UMAP vs "rigorous" t-SNE
1
1
Entering edit mode
2.9 years ago
rtrende ▴ 20

I've heard a lot of people discussing UMAP recently as though it has essentially superseded t-SNE for visualizing scRNA-seq data. UMAP is certainly impressive, but it seems to me that there are a lot of things one can do to pretty dramatically improve the output of t-SNE - for example, perplexity annealing, or PCA initialization followed by merging two perplexities (all of which are described here https://www.biorxiv.org/content/10.1101/453449v2, for example). All of the comparisons that I have seen between UMAP and t-SNE compare UMAP to t-SNE alone (e.g. https://www.nature.com/articles/nbt.4314.pdf), without these "tricks" that can improve the t-SNE plots. This feels a little like a strawman to me; has anyone done any work or seen any studies comparing UMAP to t-SNE for scRNA-seq data visualization with these improvements?

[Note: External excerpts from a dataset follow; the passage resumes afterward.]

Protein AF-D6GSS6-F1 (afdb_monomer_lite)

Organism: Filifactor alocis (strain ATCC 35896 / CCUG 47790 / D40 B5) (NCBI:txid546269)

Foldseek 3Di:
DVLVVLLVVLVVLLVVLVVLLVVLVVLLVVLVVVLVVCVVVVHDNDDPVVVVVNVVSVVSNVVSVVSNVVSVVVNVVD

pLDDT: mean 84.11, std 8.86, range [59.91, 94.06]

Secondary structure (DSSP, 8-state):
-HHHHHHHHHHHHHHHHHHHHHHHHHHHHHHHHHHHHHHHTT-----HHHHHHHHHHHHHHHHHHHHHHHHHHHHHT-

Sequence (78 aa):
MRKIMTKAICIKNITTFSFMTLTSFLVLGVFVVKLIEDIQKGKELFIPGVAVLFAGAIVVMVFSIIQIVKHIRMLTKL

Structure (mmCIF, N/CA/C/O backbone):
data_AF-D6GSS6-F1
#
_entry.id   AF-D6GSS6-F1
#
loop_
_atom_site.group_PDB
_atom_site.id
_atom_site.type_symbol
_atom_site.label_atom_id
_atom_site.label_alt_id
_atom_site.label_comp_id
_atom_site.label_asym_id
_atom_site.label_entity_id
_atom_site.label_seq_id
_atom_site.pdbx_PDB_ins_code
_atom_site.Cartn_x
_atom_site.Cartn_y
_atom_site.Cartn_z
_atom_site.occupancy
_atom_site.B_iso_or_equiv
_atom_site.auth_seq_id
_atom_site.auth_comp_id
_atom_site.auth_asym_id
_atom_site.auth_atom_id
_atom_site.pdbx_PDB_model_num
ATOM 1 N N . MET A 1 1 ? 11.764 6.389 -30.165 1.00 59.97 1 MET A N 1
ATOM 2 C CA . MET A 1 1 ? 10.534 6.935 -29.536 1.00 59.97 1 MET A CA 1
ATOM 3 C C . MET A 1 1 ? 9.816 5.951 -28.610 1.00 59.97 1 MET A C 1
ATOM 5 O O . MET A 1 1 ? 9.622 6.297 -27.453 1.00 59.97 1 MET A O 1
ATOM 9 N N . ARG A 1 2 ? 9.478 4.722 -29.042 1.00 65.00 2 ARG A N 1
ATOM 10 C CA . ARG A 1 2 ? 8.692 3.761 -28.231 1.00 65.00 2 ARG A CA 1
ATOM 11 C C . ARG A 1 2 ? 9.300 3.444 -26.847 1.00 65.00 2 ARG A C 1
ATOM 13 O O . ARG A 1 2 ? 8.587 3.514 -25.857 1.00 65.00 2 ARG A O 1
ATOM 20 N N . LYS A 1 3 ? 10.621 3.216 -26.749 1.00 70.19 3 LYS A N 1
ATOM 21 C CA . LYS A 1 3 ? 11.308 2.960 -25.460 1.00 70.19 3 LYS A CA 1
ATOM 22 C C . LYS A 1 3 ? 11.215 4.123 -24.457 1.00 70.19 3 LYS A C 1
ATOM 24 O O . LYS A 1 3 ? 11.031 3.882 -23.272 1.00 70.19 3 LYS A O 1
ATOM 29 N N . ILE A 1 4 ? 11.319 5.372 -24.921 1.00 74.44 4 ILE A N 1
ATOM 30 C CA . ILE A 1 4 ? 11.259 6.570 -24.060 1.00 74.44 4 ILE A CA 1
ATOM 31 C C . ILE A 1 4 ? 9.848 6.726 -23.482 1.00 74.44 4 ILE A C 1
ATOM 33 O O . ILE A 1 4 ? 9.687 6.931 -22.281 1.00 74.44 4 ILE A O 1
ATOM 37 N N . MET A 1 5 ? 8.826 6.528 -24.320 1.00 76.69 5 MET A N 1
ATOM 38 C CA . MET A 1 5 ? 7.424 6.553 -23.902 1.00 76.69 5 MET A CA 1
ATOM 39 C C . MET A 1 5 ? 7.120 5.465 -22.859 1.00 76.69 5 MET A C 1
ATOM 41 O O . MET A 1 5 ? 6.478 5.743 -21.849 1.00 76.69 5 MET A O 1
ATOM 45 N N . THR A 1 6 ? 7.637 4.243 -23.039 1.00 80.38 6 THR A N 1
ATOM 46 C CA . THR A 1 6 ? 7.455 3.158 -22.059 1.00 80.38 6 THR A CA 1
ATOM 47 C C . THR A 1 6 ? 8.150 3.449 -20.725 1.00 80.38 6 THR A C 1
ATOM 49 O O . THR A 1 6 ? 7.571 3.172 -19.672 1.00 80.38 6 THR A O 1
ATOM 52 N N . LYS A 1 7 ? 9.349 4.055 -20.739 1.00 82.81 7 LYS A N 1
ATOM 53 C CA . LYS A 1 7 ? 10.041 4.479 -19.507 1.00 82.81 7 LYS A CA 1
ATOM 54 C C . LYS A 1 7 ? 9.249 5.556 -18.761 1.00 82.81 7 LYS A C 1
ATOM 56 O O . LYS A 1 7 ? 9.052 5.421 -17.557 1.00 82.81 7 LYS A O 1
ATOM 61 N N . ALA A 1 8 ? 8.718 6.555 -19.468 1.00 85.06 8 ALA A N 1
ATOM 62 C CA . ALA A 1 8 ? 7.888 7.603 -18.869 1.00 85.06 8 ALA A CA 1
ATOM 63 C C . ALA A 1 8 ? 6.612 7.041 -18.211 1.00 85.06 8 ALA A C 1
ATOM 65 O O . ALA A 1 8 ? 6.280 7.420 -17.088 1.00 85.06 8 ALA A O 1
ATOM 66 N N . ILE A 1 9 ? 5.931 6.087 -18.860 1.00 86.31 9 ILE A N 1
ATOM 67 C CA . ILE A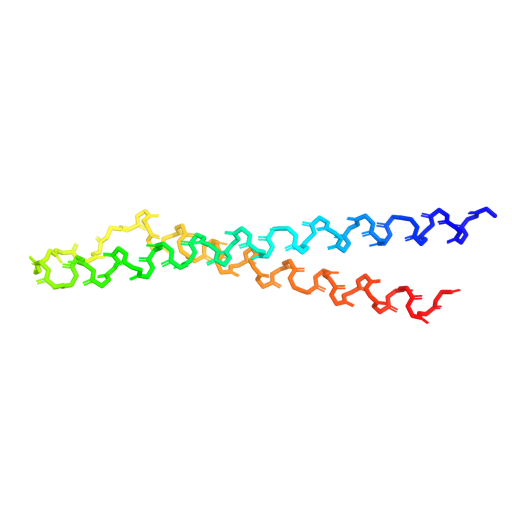 1 9 ? 4.750 5.416 -18.289 1.00 86.31 9 ILE A CA 1
ATOM 68 C C . ILE A 1 9 ? 5.122 4.623 -17.028 1.00 86.31 9 ILE A C 1
ATOM 70 O O . ILE A 1 9 ? 4.403 4.696 -16.032 1.00 86.31 9 ILE A O 1
ATOM 74 N N . CYS A 1 10 ? 6.248 3.900 -17.040 1.00 86.31 10 CYS A N 1
ATOM 75 C CA . CYS A 1 10 ? 6.693 3.146 -15.867 1.00 86.31 10 CYS A CA 1
ATOM 76 C C . CYS A 1 10 ? 7.022 4.057 -14.684 1.00 86.31 10 CYS A C 1
ATOM 78 O O . CYS A 1 10 ? 6.579 3.772 -13.576 1.00 86.31 10 CYS A O 1
ATOM 80 N N . ILE A 1 11 ? 7.738 5.161 -14.918 1.00 89.12 11 ILE A N 1
ATOM 81 C CA . ILE A 1 11 ? 8.063 6.137 -13.869 1.00 89.12 11 ILE A CA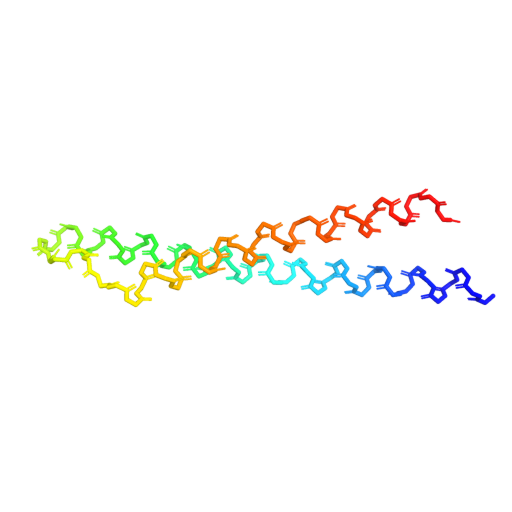 1
ATOM 82 C C . ILE A 1 11 ? 6.781 6.751 -13.304 1.00 89.12 11 ILE A C 1
ATOM 84 O O . ILE A 1 11 ? 6.613 6.770 -12.088 1.00 89.12 11 ILE A O 1
ATOM 88 N N . LYS A 1 12 ? 5.842 7.174 -14.164 1.00 91.94 12 LYS A N 1
ATOM 89 C CA . LYS A 1 12 ? 4.544 7.707 -13.721 1.00 91.94 12 LYS A CA 1
ATOM 90 C C . LYS A 1 12 ? 3.826 6.720 -12.801 1.00 91.94 12 LYS A C 1
ATOM 92 O O . LYS A 1 12 ? 3.402 7.099 -11.716 1.00 91.94 12 LYS A O 1
ATOM 97 N N . ASN A 1 13 ? 3.728 5.458 -13.218 1.00 89.88 13 ASN A N 1
ATOM 98 C CA . ASN A 1 13 ? 3.040 4.430 -12.443 1.00 89.88 13 ASN A CA 1
ATOM 99 C C . ASN A 1 13 ? 3.751 4.147 -11.115 1.00 89.88 13 ASN A C 1
ATOM 101 O O . ASN A 1 13 ? 3.075 4.049 -10.097 1.00 89.88 13 ASN A O 1
ATOM 105 N N . ILE A 1 14 ? 5.088 4.077 -11.091 1.00 91.19 14 ILE A N 1
ATOM 106 C CA . ILE A 1 14 ? 5.848 3.942 -9.837 1.00 91.19 14 ILE A CA 1
ATOM 107 C C . ILE A 1 14 ? 5.501 5.086 -8.891 1.00 91.19 14 ILE A C 1
ATOM 109 O O . ILE A 1 14 ? 5.129 4.827 -7.753 1.00 91.19 14 ILE A O 1
ATOM 113 N N . THR A 1 15 ? 5.555 6.333 -9.361 1.00 91.38 15 THR A N 1
ATOM 114 C CA . THR A 1 15 ? 5.225 7.499 -8.537 1.00 91.38 15 THR A CA 1
ATOM 115 C C . THR A 1 15 ? 3.798 7.411 -8.000 1.00 91.38 15 THR A C 1
ATOM 117 O O . THR A 1 15 ? 3.591 7.553 -6.797 1.00 91.38 15 THR A O 1
ATOM 120 N N . THR A 1 16 ? 2.815 7.111 -8.854 1.00 93.25 16 THR A N 1
ATOM 121 C CA . THR A 1 16 ? 1.411 6.975 -8.443 1.00 93.25 16 THR A CA 1
ATOM 122 C C . THR A 1 16 ? 1.224 5.891 -7.382 1.00 93.25 16 THR A C 1
ATOM 124 O O . THR A 1 16 ? 0.615 6.153 -6.346 1.00 93.25 16 THR A O 1
ATOM 127 N N . PHE A 1 17 ? 1.772 4.692 -7.590 1.00 92.00 17 PHE A N 1
ATOM 128 C CA . PHE A 1 17 ? 1.624 3.605 -6.622 1.00 92.00 17 PHE A CA 1
ATOM 129 C C . PHE A 1 17 ? 2.415 3.857 -5.331 1.00 92.00 17 PHE A C 1
ATOM 131 O O . PHE A 1 17 ? 1.963 3.456 -4.257 1.00 92.00 17 PHE A O 1
ATOM 138 N N . SER A 1 18 ? 3.542 4.572 -5.389 1.00 90.69 18 SER A N 1
ATOM 139 C CA . SER A 1 18 ? 4.267 5.023 -4.193 1.00 90.69 18 SER A CA 1
ATOM 140 C C . SER A 1 18 ? 3.415 5.971 -3.349 1.00 90.69 18 SER A C 1
ATOM 142 O O . SER A 1 18 ? 3.324 5.785 -2.136 1.00 90.69 18 SER A O 1
ATOM 144 N N . PHE A 1 19 ? 2.719 6.926 -3.978 1.00 93.06 19 PHE A N 1
ATOM 145 C CA . PHE A 1 19 ? 1.761 7.786 -3.276 1.00 93.06 19 PHE A CA 1
ATOM 146 C C . PHE A 1 19 ? 0.616 6.978 -2.654 1.00 93.06 19 PHE A C 1
ATOM 148 O O . PHE A 1 19 ? 0.334 7.152 -1.472 1.00 93.06 19 PHE A O 1
ATOM 155 N N . MET A 1 20 ? 0.009 6.041 -3.394 1.00 91.12 20 MET A N 1
ATOM 156 C CA . MET A 1 20 ? -1.056 5.183 -2.848 1.00 91.12 20 MET A CA 1
ATOM 157 C C . MET A 1 20 ? -0.577 4.347 -1.652 1.00 91.12 20 MET A C 1
ATOM 159 O O . MET A 1 20 ? -1.314 4.180 -0.678 1.00 91.12 20 MET A O 1
ATOM 163 N N . THR A 1 21 ? 0.666 3.862 -1.694 1.00 91.19 21 THR A N 1
ATOM 164 C CA . THR A 1 21 ? 1.282 3.113 -0.589 1.00 91.19 21 THR A CA 1
ATOM 165 C C . THR A 1 21 ? 1.455 3.999 0.645 1.00 91.19 21 THR A C 1
ATOM 167 O O . THR A 1 21 ? 1.051 3.602 1.736 1.00 91.19 21 THR A O 1
ATOM 170 N N . LEU A 1 22 ? 1.980 5.219 0.478 1.00 92.31 22 LEU A N 1
ATOM 171 C CA . LEU A 1 22 ? 2.143 6.189 1.568 1.00 92.31 22 LEU A CA 1
ATOM 172 C C . LEU A 1 22 ? 0.801 6.566 2.204 1.00 92.31 22 LEU A C 1
ATOM 174 O O . LEU A 1 22 ? 0.671 6.539 3.426 1.00 92.31 22 LEU A O 1
ATOM 178 N N . THR A 1 23 ? -0.216 6.866 1.393 1.00 90.50 23 THR A N 1
ATOM 179 C CA . THR A 1 23 ? -1.559 7.178 1.900 1.00 90.50 23 THR A CA 1
ATOM 180 C C . THR A 1 23 ? -2.158 5.995 2.656 1.00 90.50 23 THR A C 1
ATOM 182 O O . THR A 1 23 ? -2.718 6.185 3.733 1.00 90.50 23 THR A O 1
ATOM 185 N N . SER A 1 24 ? -1.996 4.770 2.145 1.00 89.69 24 SER A N 1
ATOM 186 C CA . SER A 1 24 ? -2.464 3.562 2.838 1.00 89.69 24 SER A CA 1
ATOM 187 C C . SER A 1 24 ? -1.773 3.396 4.193 1.00 89.69 24 SER A C 1
ATOM 189 O O . SER A 1 24 ? -2.435 3.102 5.184 1.00 89.69 24 SER A O 1
ATOM 191 N N . PHE A 1 25 ? -0.467 3.666 4.266 1.00 90.12 25 PHE A N 1
ATOM 192 C CA . PHE A 1 25 ? 0.292 3.613 5.515 1.00 90.12 25 PHE A CA 1
ATOM 193 C C . PHE A 1 25 ? -0.216 4.631 6.545 1.00 90.12 25 PHE A C 1
ATOM 195 O O . PHE A 1 25 ? -0.396 4.290 7.713 1.00 90.12 25 PHE A O 1
ATOM 202 N N . LEU A 1 26 ? -0.514 5.862 6.112 1.00 89.94 26 LEU A N 1
ATOM 203 C CA . LEU A 1 26 ? -1.097 6.894 6.976 1.00 89.94 26 LEU A CA 1
ATOM 204 C C . LEU A 1 26 ? -2.475 6.483 7.509 1.00 89.94 26 LEU A C 1
ATOM 206 O O . LEU A 1 26 ? -2.731 6.613 8.704 1.00 89.94 26 LEU A O 1
ATOM 210 N N . VAL A 1 27 ? -3.348 5.954 6.647 1.00 87.50 27 VAL A N 1
ATOM 211 C CA . VAL A 1 27 ? -4.692 5.496 7.042 1.00 87.50 27 VAL A CA 1
ATOM 212 C C . VAL A 1 27 ? -4.607 4.350 8.051 1.00 87.50 27 VAL A C 1
ATOM 214 O O . VAL A 1 27 ? -5.295 4.385 9.071 1.00 87.50 27 VAL A O 1
ATOM 217 N N . LEU A 1 28 ? -3.736 3.367 7.804 1.00 89.06 28 LEU A N 1
ATOM 218 C CA . LEU A 1 28 ? -3.501 2.258 8.731 1.00 89.06 28 LEU A CA 1
ATOM 219 C C . LEU A 1 28 ? -2.934 2.757 10.066 1.00 89.06 28 LEU A C 1
ATOM 221 O O . LEU A 1 28 ? -3.384 2.312 11.117 1.00 89.06 28 LEU A O 1
ATOM 225 N N . GLY A 1 29 ? -2.006 3.718 10.040 1.00 86.44 29 GLY A N 1
ATOM 226 C CA . GLY A 1 29 ? -1.449 4.333 11.245 1.00 86.44 29 GLY A CA 1
ATOM 227 C C . GLY A 1 29 ? -2.513 5.032 12.093 1.00 86.44 29 GLY A C 1
ATOM 228 O O . GLY A 1 29 ? -2.627 4.757 13.286 1.00 86.44 29 GLY A O 1
ATOM 229 N N . VAL A 1 30 ? -3.350 5.873 11.475 1.00 86.19 30 VAL A N 1
ATOM 230 C CA . VAL A 1 30 ? -4.476 6.534 12.162 1.00 86.19 30 VAL A CA 1
ATOM 231 C C . VAL A 1 30 ? -5.455 5.508 12.729 1.00 86.19 30 VAL A C 1
ATOM 233 O O . VAL A 1 30 ? -5.948 5.681 13.844 1.00 86.19 30 VAL A O 1
ATOM 236 N N . PHE A 1 31 ? -5.728 4.433 11.988 1.00 84.88 31 PHE A N 1
ATOM 237 C CA . PHE A 1 31 ? -6.595 3.365 12.468 1.00 84.88 31 PHE A CA 1
ATOM 238 C C . PHE A 1 31 ? -6.020 2.674 13.710 1.00 84.88 31 PHE A C 1
ATOM 240 O O . PHE A 1 31 ? -6.739 2.518 14.691 1.00 84.88 31 PHE A O 1
ATOM 247 N N . VAL A 1 32 ? -4.732 2.319 13.707 1.00 84.94 32 VAL A N 1
ATOM 248 C CA . VAL A 1 32 ? -4.070 1.694 14.864 1.00 84.94 32 VAL A CA 1
ATOM 249 C C . VAL A 1 32 ? -4.107 2.610 16.089 1.00 84.94 32 VAL A C 1
ATOM 251 O O . VAL A 1 32 ? -4.411 2.140 17.182 1.00 84.94 32 VAL A O 1
ATOM 254 N N . VAL A 1 33 ? -3.862 3.913 15.920 1.00 86.94 33 VAL A N 1
ATOM 255 C CA . VAL A 1 33 ? -3.946 4.883 17.028 1.00 86.94 33 VAL A CA 1
ATOM 256 C C . VAL A 1 33 ? -5.356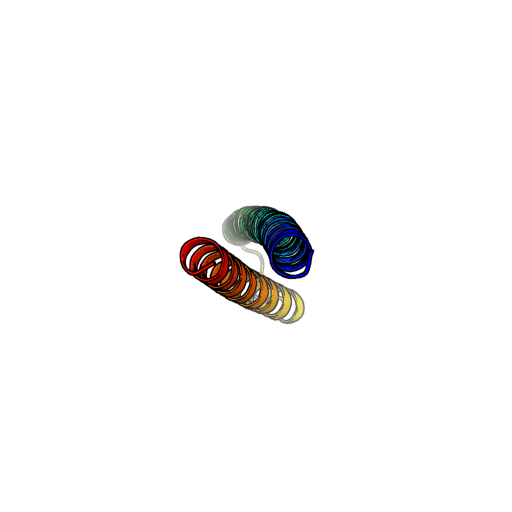 4.918 17.619 1.00 86.94 33 VAL A C 1
ATOM 258 O O . VAL A 1 33 ? -5.512 4.795 18.832 1.00 86.94 33 VAL A O 1
ATOM 261 N N . LYS A 1 34 ? -6.390 5.009 16.772 1.00 83.00 34 LYS A N 1
ATOM 262 C CA . LYS A 1 34 ? -7.787 4.980 17.233 1.00 83.00 34 LYS A CA 1
ATOM 263 C C . LYS A 1 34 ? -8.151 3.663 17.913 1.00 83.00 34 LYS A C 1
ATOM 265 O O . LYS A 1 34 ? -8.816 3.684 18.940 1.00 83.00 34 LYS A O 1
ATOM 270 N N . LEU A 1 35 ? -7.671 2.539 17.383 1.00 81.31 35 LEU A N 1
ATOM 271 C CA . LEU A 1 35 ? -7.878 1.224 17.981 1.00 81.31 35 LEU A CA 1
ATOM 272 C C . LEU A 1 35 ? -7.312 1.176 19.405 1.00 81.31 35 LEU A C 1
ATOM 274 O O . LEU A 1 35 ? -7.995 0.730 20.319 1.00 81.31 35 LEU A O 1
ATOM 278 N N . ILE A 1 36 ? -6.088 1.671 19.607 1.00 84.25 36 ILE A N 1
ATOM 279 C CA . ILE A 1 36 ? -5.454 1.725 20.930 1.00 84.25 36 ILE A CA 1
ATOM 280 C C . ILE A 1 36 ? -6.265 2.608 21.886 1.00 84.25 36 ILE A C 1
ATOM 282 O O . ILE A 1 36 ? -6.510 2.203 23.022 1.00 84.25 36 ILE A O 1
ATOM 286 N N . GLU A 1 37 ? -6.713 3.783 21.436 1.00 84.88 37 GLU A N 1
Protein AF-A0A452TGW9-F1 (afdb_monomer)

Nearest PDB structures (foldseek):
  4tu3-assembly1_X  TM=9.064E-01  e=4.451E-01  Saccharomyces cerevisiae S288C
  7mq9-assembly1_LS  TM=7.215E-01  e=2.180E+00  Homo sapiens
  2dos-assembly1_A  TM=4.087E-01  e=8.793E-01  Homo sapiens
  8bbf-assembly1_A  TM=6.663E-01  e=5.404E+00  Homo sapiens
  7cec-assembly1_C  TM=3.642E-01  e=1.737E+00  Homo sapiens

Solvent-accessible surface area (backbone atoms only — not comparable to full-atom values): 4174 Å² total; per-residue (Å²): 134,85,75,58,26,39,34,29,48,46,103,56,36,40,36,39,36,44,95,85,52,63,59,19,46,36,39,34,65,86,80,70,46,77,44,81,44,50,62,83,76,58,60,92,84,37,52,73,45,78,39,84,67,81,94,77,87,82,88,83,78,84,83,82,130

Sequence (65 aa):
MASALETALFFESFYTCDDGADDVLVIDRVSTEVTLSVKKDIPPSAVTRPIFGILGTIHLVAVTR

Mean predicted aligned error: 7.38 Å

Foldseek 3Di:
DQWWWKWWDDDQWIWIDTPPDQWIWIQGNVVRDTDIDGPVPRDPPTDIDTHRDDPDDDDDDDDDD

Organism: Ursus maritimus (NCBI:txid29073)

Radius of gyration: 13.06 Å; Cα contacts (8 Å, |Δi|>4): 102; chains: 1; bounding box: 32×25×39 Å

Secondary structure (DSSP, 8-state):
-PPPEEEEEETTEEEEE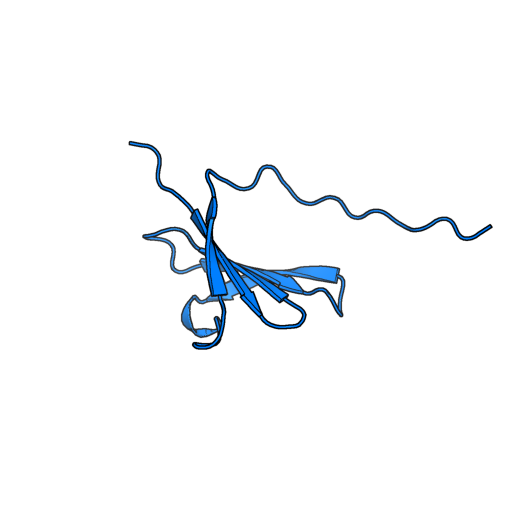-TT-SEEEEEETTT--EEEEEGGGS-TTPEEEEES-------------

pLDDT: mean 79.56, std 10.92, range [44.41, 91.38]

Structure (mmCIF, N/CA/C/O backbone):
data_AF-A0A452TGW9-F1
#
_entry.id   AF-A0A452TGW9-F1
#
loop_
_atom_site.group_PDB
_atom_site.id
_atom_site.type_symbol
_atom_site.label_atom_id
_atom_site.label_alt_id
_atom_site.label_comp_id
_atom_site.label_asym_id
_atom_site.label_entity_id
_atom_site.label_seq_id
_atom_site.pdbx_PDB_ins_code
_atom_site.Cartn_x
_atom_site.Cartn_y
_atom_site.Cartn_z
_atom_site.occupancy
_atom_site.B_iso_or_equiv
_atom_site.auth_seq_id
_atom_site.auth_comp_id
_atom_site.auth_asym_id
_atom_site.auth_atom_id
_atom_site.pdbx_PDB_model_num
ATOM 1 N N . MET A 1 1 ? 9.346 13.124 -18.826 1.00 44.41 1 MET A N 1
ATOM 2 C CA . MET A 1 1 ? 8.547 11.908 -19.072 1.00 44.41 1 MET A CA 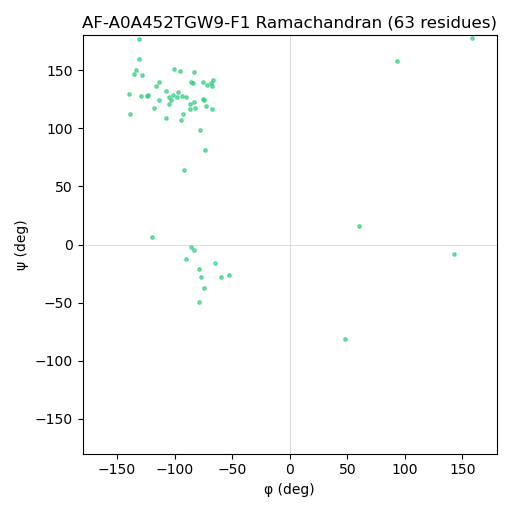1
ATOM 3 C C . MET A 1 1 ? 8.026 11.502 -17.702 1.00 44.41 1 MET A C 1
ATOM 5 O O . MET A 1 1 ? 8.850 11.197 -16.857 1.00 44.41 1 MET A O 1
ATOM 9 N N . ALA A 1 2 ? 6.741 11.717 -17.409 1.00 49.75 2 ALA A N 1
ATOM 10 C CA . ALA A 1 2 ? 6.180 11.414 -16.089 1.00 49.75 2 ALA A CA 1
ATOM 11 C C . ALA A 1 2 ? 5.851 9.916 -16.045 1.00 49.75 2 ALA A C 1
ATOM 13 O O . ALA A 1 2 ? 5.068 9.470 -16.884 1.00 49.75 2 ALA A O 1
ATOM 14 N N . SER A 1 3 ? 6.486 9.151 -15.154 1.00 53.38 3 SER A N 1
ATOM 15 C CA . SER A 1 3 ? 6.109 7.754 -14.926 1.00 53.38 3 SER A CA 1
ATOM 16 C C . SER A 1 3 ? 4.732 7.713 -14.258 1.00 53.38 3 SER A C 1
ATOM 18 O O . SER A 1 3 ? 4.395 8.565 -13.432 1.00 53.38 3 SER A O 1
ATOM 20 N N . ALA A 1 4 ? 3.892 6.775 -14.691 1.00 56.75 4 ALA A N 1
ATOM 21 C CA . ALA A 1 4 ? 2.635 6.474 -14.025 1.00 56.75 4 ALA A CA 1
ATOM 22 C C . ALA A 1 4 ? 2.922 5.392 -12.978 1.00 56.75 4 ALA A C 1
ATOM 24 O O . ALA A 1 4 ? 3.494 4.364 -13.317 1.00 56.75 4 ALA A O 1
ATOM 25 N N . LEU A 1 5 ? 2.531 5.622 -11.726 1.00 56.88 5 LEU A N 1
ATOM 26 C CA . LEU A 1 5 ? 2.575 4.596 -10.688 1.00 56.88 5 LEU A CA 1
ATOM 27 C C . LEU A 1 5 ? 1.430 3.616 -10.916 1.00 56.88 5 LEU A C 1
ATOM 29 O O . LEU A 1 5 ? 0.305 4.030 -11.188 1.00 56.88 5 LEU A O 1
ATOM 33 N N . GLU A 1 6 ? 1.669 2.330 -10.727 1.00 61.78 6 GLU A N 1
ATOM 34 C CA . GLU A 1 6 ? 0.607 1.333 -10.715 1.00 61.78 6 GLU A CA 1
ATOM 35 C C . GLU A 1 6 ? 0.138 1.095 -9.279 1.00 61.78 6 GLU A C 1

UMAP t-SNE dimensionality reduction RNA-Seq • 4.7k views
1
Entering edit mode

Part of the issue with t-SNE is that you get different results each run, it doesn't scale well, and the "rigorous" improvements you mention require extra setup or aren't supported in most packages. If it's shown to be a real improvement, it will likely be adopted in time as people become more aware of it (as was/is the case for UMAP). Convenience often reigns supreme.

0
Entering edit mode

Hi rtrende, what package do you use to run UMAP?

thanks

1
Entering edit mode

I've been running UMAP using Seurat, which uses the python umap-learn package

2
Entering edit mode

There is also the umap package in R (on CRAN).

1
Entering edit mode

The Bioconductor package scater offers convenience functions for both t-SNE and UMAP.

4
Entering edit mode
10 months ago
Rob 5.3k

I think this “arising from” article is very relevant and provides a thorough accounting of what you discuss above. Essentially, it argues that many of the benefits of UMAP arise from its initialization procedure, and that t-SNE with the appropriate initialization procedure sees many of the same benefits. However, the ecosystems around these different methods and the different tools and implementations of them have diverged and expanded enough that it seems very likely there are many other distinct benefits of each approach depending on the particular implementation you choose.

2
Entering edit mode

Maybe it won't matter much because at this point I only have empirical evidence, but I found t-SNE to outperform UMAP for hundreds of metagenomic datasets. Not sure why, but most people don't seem to know about this package:

https://github.com/pavlin-policar/openTSNE

Not only does it use by default the same initialization as outlined in that Nat. Biotech. comment, but it is multithreaded and therefore doesn't have "the scaling problem."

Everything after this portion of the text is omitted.